__TASK ITEM__
Using the records below, filter for lines that contain the string "backbone" and copy them out.

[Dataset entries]
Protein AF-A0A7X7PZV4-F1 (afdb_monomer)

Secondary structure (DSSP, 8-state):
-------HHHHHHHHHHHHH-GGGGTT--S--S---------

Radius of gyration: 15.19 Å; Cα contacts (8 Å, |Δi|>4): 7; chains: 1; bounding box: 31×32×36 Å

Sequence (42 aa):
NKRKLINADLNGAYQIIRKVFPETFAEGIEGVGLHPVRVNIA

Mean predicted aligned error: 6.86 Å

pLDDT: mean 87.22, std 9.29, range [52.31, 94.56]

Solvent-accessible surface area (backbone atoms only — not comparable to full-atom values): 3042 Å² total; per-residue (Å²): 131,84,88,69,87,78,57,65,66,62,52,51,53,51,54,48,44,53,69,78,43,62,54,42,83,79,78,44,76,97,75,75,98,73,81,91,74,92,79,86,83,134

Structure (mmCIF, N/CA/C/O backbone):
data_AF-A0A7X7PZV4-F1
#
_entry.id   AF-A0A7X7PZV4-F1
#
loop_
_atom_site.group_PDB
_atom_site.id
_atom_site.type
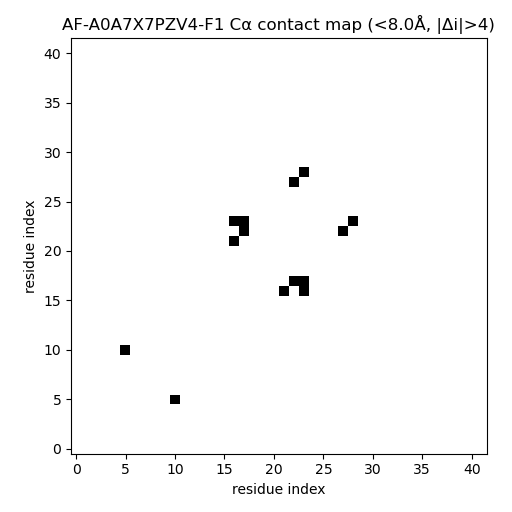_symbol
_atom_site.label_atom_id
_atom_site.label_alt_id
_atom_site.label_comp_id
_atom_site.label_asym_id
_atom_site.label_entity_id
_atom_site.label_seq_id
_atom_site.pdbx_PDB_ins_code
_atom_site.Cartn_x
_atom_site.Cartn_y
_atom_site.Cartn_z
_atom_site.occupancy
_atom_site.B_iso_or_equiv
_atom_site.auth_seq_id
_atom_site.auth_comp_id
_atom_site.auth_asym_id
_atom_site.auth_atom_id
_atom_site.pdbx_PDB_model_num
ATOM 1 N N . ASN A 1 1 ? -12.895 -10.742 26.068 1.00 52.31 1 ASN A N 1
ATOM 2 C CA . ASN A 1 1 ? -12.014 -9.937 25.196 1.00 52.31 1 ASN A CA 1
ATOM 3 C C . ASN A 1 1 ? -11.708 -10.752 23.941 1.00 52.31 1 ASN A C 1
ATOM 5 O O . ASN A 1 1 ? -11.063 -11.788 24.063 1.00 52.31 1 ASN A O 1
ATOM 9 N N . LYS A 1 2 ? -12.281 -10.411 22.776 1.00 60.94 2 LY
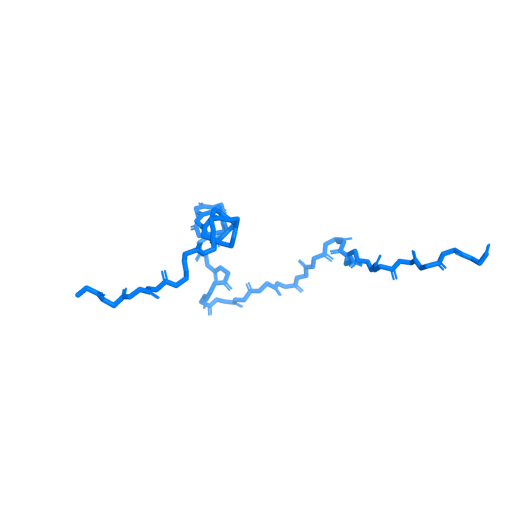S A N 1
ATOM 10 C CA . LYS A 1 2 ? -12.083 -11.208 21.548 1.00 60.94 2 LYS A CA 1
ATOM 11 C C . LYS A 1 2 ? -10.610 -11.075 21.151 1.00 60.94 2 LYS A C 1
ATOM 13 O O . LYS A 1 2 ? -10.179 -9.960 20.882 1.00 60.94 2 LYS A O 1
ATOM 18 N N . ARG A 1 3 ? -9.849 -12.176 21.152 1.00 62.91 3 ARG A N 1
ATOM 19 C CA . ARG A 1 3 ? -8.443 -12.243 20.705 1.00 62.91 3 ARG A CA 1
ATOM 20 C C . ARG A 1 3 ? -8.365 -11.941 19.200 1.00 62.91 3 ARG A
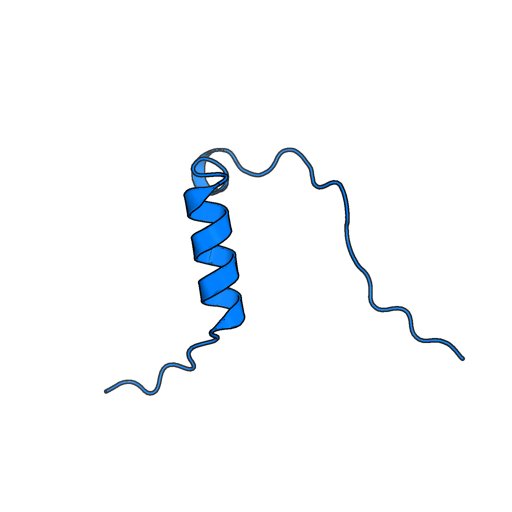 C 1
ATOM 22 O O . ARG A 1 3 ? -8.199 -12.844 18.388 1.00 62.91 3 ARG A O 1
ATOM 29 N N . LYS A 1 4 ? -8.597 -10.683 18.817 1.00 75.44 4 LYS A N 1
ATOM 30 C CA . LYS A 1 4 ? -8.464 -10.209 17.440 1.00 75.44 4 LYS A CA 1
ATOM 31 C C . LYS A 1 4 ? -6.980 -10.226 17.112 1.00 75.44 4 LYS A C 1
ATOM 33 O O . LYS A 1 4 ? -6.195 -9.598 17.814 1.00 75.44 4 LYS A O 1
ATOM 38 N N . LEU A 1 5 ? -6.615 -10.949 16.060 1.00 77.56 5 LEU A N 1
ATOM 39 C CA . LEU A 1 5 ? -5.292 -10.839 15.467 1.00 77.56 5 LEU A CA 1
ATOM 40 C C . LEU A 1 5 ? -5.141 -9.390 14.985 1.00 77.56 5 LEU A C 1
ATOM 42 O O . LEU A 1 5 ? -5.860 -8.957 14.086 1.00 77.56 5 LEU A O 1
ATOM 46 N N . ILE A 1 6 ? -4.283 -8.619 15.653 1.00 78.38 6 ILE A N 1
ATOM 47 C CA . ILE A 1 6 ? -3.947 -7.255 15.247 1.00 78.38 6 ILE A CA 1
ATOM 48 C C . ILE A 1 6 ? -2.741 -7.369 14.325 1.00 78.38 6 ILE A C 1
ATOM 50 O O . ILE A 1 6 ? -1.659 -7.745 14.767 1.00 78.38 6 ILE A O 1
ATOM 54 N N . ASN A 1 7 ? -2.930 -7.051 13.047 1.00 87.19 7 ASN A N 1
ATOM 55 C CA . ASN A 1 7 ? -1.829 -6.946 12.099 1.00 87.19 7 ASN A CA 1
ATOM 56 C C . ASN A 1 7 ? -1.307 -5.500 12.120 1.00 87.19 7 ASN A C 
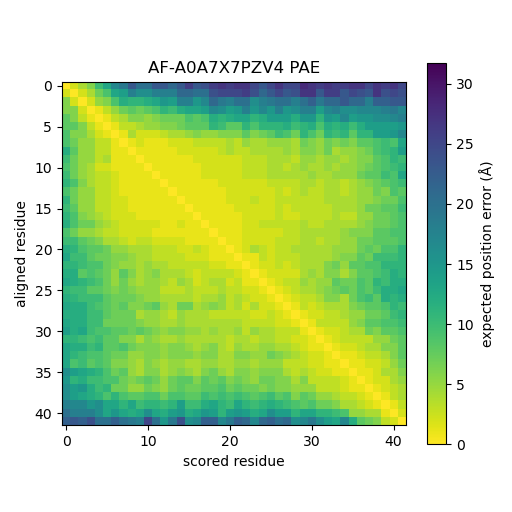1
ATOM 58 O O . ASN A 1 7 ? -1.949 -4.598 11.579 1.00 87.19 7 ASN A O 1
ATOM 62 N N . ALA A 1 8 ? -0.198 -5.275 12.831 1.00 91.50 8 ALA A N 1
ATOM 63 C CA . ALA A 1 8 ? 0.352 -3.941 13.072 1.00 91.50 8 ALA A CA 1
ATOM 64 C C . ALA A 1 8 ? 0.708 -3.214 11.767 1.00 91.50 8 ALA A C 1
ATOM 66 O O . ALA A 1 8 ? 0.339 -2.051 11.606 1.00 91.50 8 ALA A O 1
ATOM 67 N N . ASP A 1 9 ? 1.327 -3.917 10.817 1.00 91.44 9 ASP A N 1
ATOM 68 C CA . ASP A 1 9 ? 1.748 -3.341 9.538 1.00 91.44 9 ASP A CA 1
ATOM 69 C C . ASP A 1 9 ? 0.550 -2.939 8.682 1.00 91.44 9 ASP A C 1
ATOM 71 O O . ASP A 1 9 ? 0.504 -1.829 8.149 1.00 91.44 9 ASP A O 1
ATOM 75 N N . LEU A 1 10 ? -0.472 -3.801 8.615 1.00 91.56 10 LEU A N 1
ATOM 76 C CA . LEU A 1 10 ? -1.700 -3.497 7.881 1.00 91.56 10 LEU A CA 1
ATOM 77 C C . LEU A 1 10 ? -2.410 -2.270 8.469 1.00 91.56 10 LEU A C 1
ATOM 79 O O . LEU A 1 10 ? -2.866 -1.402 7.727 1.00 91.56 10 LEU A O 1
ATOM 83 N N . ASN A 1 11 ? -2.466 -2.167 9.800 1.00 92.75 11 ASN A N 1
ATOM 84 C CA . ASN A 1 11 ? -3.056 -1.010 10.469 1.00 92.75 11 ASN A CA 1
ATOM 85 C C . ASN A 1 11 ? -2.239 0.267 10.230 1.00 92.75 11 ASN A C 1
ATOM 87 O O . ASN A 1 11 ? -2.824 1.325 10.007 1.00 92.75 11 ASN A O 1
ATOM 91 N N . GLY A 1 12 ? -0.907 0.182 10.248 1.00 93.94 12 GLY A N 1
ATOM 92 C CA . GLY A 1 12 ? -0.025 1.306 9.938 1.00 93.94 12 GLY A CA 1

__REPLY TO THE TASK__
Solvent-accessible surface area (backbone atoms only — not comparable to full-atom values): 3042 Å² total; per-residue (Å²): 131,84,88,69,87,78,57,65,66,62,52,51,53,51,54,48,44,53,69,78,43,62,54,42,83,79,78,44,76,97,75,75,98,73,81,91,74,92,79,86,83,134
Structure (mmCIF, N/CA/C/O backbone):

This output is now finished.